## Information supplied
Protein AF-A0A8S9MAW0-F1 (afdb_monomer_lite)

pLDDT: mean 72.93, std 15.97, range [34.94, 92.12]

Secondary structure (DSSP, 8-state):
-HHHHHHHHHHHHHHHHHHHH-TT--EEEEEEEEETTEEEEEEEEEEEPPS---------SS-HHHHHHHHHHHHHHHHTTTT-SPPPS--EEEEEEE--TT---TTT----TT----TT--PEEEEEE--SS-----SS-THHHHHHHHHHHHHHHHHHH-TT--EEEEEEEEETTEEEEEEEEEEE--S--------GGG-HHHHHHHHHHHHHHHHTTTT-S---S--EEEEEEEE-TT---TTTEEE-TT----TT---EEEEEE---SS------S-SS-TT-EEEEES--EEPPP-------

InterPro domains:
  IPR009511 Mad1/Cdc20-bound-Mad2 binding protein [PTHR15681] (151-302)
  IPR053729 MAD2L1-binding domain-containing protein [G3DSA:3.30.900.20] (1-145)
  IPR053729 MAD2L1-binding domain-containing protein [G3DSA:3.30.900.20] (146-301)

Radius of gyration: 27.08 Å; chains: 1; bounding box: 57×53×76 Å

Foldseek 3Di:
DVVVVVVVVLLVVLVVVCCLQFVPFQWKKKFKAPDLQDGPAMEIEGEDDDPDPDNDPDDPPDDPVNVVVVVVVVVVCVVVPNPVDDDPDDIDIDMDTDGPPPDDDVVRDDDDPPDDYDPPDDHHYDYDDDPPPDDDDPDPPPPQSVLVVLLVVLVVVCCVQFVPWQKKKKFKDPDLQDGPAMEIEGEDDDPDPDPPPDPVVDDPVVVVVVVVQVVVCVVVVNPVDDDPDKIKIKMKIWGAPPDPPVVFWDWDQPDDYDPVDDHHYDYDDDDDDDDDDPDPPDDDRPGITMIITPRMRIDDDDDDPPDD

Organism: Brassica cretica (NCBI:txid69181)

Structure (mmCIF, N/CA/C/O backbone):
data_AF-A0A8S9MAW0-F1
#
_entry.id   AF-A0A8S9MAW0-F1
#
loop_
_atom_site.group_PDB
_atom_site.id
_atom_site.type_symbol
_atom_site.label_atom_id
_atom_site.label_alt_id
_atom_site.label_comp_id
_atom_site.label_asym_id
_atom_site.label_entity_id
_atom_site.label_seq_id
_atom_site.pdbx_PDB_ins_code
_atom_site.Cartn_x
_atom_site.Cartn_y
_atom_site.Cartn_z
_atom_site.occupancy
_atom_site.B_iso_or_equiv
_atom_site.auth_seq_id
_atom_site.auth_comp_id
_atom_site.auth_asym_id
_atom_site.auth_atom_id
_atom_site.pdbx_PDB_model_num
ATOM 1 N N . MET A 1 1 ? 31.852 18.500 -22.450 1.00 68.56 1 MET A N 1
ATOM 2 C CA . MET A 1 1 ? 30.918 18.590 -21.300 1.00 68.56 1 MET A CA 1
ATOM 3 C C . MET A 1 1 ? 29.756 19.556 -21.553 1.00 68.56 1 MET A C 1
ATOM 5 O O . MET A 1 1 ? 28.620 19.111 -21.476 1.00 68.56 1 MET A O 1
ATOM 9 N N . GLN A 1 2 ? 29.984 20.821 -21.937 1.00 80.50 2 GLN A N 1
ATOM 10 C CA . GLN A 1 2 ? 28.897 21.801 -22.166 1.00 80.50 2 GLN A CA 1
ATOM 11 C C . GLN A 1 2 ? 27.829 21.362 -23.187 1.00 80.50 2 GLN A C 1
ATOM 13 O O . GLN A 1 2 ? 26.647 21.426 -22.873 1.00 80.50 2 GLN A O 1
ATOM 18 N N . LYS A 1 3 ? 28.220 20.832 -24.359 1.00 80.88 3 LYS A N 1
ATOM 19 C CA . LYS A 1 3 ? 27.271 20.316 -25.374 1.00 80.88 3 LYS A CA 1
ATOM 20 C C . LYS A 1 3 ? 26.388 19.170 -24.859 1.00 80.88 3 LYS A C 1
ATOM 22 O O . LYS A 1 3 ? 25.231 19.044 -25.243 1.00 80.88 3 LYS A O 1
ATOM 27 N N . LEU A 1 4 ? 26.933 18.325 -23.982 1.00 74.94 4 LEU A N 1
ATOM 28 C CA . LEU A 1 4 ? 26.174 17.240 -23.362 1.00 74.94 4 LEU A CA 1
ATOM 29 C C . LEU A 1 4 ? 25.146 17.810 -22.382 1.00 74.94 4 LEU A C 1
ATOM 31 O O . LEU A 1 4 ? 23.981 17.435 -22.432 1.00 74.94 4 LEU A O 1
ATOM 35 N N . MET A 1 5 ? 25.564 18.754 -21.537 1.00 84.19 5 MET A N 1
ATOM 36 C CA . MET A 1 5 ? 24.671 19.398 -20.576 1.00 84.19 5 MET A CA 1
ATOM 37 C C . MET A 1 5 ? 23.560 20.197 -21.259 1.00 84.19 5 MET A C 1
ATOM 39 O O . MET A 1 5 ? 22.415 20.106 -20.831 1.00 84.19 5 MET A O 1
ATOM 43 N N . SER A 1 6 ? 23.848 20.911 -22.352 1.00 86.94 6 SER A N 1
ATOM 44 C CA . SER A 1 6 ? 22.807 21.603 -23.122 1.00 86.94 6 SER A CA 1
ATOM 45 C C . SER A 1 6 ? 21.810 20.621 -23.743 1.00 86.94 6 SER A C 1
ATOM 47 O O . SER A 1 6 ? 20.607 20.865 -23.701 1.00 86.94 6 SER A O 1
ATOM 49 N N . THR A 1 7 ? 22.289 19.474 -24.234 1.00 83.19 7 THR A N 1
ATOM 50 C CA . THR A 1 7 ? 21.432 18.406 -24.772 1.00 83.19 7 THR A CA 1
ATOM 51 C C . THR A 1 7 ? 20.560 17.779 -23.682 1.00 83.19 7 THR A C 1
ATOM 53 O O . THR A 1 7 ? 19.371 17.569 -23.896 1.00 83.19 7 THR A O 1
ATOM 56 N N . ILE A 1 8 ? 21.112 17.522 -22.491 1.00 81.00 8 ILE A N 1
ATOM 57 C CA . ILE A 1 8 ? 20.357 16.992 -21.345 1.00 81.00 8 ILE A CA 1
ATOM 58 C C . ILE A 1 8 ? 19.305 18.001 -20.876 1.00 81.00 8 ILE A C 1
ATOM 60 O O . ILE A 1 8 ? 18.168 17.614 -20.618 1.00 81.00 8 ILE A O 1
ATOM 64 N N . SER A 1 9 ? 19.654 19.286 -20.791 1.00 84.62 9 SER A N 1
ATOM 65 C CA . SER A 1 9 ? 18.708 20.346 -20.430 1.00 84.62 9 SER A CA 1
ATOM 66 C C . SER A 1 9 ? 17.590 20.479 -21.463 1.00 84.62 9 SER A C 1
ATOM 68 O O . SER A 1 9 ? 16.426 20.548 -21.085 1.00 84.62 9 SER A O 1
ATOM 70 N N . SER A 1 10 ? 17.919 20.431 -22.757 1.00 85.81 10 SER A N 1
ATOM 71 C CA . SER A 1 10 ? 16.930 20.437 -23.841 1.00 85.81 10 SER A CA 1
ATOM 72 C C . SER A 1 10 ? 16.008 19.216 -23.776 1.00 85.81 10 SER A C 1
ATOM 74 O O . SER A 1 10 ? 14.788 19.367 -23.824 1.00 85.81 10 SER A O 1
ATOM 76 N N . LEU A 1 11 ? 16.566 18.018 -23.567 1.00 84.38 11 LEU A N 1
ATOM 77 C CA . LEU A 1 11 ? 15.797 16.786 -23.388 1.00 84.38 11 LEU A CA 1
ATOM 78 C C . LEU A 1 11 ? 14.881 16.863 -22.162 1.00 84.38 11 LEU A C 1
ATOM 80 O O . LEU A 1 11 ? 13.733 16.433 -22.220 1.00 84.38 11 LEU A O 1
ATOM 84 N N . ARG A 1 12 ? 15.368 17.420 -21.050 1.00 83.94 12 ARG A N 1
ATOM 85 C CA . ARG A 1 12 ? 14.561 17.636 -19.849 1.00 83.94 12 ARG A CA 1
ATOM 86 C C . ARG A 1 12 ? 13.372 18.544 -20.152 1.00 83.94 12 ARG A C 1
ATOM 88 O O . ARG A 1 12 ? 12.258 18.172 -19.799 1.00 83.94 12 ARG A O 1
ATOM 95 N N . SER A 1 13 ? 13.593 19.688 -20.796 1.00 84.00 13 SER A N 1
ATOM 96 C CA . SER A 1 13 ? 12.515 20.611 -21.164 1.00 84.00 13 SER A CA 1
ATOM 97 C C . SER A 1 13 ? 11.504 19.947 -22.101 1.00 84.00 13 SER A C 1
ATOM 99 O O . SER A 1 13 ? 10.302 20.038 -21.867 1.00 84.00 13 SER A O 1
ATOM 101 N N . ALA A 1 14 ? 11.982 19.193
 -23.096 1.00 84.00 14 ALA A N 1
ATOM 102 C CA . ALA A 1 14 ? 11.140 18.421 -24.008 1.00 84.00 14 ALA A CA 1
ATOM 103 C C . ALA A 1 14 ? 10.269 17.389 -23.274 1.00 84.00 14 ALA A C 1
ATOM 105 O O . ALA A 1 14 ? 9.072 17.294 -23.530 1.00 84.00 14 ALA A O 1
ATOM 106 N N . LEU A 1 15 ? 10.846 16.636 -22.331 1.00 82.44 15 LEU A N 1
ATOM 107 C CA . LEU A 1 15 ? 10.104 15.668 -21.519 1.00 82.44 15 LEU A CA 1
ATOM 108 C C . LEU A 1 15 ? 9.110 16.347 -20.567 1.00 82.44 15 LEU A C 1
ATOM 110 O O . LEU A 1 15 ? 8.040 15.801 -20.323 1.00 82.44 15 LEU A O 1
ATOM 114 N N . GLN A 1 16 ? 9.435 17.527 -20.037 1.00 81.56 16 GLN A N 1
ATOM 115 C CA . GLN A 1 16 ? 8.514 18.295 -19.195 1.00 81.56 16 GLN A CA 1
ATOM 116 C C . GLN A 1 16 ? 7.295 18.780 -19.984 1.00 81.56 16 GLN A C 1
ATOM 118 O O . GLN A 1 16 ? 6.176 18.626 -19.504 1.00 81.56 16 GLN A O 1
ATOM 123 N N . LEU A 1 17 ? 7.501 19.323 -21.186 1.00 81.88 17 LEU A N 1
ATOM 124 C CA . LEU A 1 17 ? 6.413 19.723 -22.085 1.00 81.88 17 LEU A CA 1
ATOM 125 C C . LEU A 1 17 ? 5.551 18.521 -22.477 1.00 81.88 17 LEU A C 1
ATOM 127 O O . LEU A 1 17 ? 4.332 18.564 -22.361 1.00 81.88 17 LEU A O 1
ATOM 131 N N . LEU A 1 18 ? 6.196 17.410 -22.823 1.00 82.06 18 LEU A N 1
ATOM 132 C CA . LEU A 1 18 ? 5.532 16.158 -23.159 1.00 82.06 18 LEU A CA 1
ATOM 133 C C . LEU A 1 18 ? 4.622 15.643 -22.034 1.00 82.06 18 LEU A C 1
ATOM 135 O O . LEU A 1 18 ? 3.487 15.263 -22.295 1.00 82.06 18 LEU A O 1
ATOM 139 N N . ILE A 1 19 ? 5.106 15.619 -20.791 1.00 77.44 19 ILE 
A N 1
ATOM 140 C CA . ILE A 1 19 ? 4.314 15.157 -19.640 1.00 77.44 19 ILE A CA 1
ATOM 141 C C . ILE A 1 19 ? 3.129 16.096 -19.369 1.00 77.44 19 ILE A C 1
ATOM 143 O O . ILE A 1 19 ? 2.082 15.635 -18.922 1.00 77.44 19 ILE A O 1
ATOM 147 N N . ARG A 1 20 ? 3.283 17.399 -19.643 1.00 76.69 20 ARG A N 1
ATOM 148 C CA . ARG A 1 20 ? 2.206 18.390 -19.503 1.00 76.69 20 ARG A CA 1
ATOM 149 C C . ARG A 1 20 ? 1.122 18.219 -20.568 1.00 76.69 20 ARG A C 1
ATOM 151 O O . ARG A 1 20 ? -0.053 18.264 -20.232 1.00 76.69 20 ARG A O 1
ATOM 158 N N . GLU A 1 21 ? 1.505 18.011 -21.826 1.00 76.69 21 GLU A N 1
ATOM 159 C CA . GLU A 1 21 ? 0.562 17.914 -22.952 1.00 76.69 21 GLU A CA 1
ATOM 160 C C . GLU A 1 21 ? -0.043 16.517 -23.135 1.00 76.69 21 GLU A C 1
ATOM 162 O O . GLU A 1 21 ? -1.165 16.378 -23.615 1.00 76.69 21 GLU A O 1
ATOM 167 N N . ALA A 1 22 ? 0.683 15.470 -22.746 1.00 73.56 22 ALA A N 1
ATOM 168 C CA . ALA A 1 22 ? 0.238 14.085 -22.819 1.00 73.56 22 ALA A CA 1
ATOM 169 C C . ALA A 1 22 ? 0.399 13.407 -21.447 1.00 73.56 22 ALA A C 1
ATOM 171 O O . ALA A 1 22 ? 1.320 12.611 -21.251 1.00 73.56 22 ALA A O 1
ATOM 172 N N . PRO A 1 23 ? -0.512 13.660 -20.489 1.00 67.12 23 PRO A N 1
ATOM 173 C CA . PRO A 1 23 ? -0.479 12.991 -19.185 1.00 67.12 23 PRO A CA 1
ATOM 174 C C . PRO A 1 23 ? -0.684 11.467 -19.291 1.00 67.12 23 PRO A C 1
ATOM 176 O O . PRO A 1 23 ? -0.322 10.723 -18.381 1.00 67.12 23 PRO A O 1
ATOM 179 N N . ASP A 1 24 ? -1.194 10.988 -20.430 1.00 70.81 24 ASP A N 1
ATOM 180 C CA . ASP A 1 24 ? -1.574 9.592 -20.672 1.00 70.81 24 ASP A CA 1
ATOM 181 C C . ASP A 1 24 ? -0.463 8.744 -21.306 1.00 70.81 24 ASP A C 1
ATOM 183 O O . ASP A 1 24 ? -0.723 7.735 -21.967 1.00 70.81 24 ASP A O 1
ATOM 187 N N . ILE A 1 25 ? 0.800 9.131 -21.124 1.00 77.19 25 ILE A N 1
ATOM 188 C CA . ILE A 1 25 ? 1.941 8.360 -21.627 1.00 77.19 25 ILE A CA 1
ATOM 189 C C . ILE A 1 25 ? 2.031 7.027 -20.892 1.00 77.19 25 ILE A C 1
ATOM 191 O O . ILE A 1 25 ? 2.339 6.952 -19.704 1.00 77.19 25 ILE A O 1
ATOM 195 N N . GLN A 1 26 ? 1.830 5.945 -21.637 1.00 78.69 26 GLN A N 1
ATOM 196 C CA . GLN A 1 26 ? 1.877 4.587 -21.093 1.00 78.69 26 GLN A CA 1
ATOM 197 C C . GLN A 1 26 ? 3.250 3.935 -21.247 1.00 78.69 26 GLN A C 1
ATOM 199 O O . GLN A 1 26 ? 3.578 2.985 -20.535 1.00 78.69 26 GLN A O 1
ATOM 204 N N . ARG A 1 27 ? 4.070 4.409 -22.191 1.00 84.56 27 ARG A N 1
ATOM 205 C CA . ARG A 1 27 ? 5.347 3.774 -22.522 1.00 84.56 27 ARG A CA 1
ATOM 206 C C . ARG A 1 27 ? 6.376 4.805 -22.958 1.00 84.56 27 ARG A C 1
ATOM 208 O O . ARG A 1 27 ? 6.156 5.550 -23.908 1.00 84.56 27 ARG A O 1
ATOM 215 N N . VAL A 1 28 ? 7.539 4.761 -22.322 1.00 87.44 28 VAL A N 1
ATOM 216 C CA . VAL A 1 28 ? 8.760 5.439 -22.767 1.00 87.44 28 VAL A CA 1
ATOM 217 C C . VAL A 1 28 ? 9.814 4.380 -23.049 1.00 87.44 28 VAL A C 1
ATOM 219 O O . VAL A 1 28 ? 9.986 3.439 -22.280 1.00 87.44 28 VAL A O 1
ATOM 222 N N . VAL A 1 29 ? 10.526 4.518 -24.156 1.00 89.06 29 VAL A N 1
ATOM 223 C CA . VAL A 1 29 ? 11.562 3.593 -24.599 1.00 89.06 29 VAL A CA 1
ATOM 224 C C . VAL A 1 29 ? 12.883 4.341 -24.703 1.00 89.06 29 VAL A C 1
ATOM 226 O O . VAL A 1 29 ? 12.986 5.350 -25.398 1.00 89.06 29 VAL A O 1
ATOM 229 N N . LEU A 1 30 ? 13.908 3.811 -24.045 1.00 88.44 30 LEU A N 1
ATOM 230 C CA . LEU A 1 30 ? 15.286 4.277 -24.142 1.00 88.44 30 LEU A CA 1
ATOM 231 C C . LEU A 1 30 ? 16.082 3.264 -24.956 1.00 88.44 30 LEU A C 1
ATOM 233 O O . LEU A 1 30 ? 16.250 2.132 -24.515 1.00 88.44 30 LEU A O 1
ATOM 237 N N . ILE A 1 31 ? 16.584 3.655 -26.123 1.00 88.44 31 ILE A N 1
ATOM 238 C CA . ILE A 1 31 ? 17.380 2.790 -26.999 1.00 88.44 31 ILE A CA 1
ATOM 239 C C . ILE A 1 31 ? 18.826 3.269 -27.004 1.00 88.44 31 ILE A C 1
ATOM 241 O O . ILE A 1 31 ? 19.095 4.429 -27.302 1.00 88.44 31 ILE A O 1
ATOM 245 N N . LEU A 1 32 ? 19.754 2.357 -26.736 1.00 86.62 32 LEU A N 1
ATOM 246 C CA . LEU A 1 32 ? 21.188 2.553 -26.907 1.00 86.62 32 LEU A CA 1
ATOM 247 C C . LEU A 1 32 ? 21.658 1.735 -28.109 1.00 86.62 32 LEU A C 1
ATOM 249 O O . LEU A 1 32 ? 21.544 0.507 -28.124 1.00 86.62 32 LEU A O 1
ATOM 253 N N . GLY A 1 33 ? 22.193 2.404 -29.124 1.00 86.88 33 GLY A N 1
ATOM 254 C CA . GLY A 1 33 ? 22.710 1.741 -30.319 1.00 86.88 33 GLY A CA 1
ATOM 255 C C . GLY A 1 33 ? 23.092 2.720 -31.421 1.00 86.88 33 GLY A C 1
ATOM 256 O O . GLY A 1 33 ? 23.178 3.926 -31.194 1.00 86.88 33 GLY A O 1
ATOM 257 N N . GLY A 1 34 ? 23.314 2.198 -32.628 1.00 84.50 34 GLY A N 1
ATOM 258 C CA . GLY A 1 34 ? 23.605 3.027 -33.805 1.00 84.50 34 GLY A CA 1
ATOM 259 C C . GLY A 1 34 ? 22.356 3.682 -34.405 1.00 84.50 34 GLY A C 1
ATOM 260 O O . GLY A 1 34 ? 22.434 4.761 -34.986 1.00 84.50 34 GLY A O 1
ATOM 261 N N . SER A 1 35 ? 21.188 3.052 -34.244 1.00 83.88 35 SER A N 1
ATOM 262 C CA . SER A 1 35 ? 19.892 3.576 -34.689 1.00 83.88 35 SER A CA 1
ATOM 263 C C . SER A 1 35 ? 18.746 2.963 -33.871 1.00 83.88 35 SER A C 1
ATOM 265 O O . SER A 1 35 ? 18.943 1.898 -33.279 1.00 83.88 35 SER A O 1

## Your objective
Looking back over the data above, restate word for word the lines that begin at the line with "ATOM 37 C C" and end at the line with "ATOM 44 C CA", inclusive.

## Written reply
ATOM 37 C C . MET A 1 5 ? 23.560 20.197 -21.259 1.00 84.19 5 MET A C 1
ATOM 39 O O . MET A 1 5 ? 22.415 20.106 -20.831 1.00 84.19 5 MET A O 1
ATOM 43 N N . SER A 1 6 ? 23.848 20.911 -22.352 1.00 86.94 6 SER A N 1
ATOM 44 C CA . SER A 1 6 ? 22.807 21.603 -23.122 1.00 86.94 6 SER A CA 1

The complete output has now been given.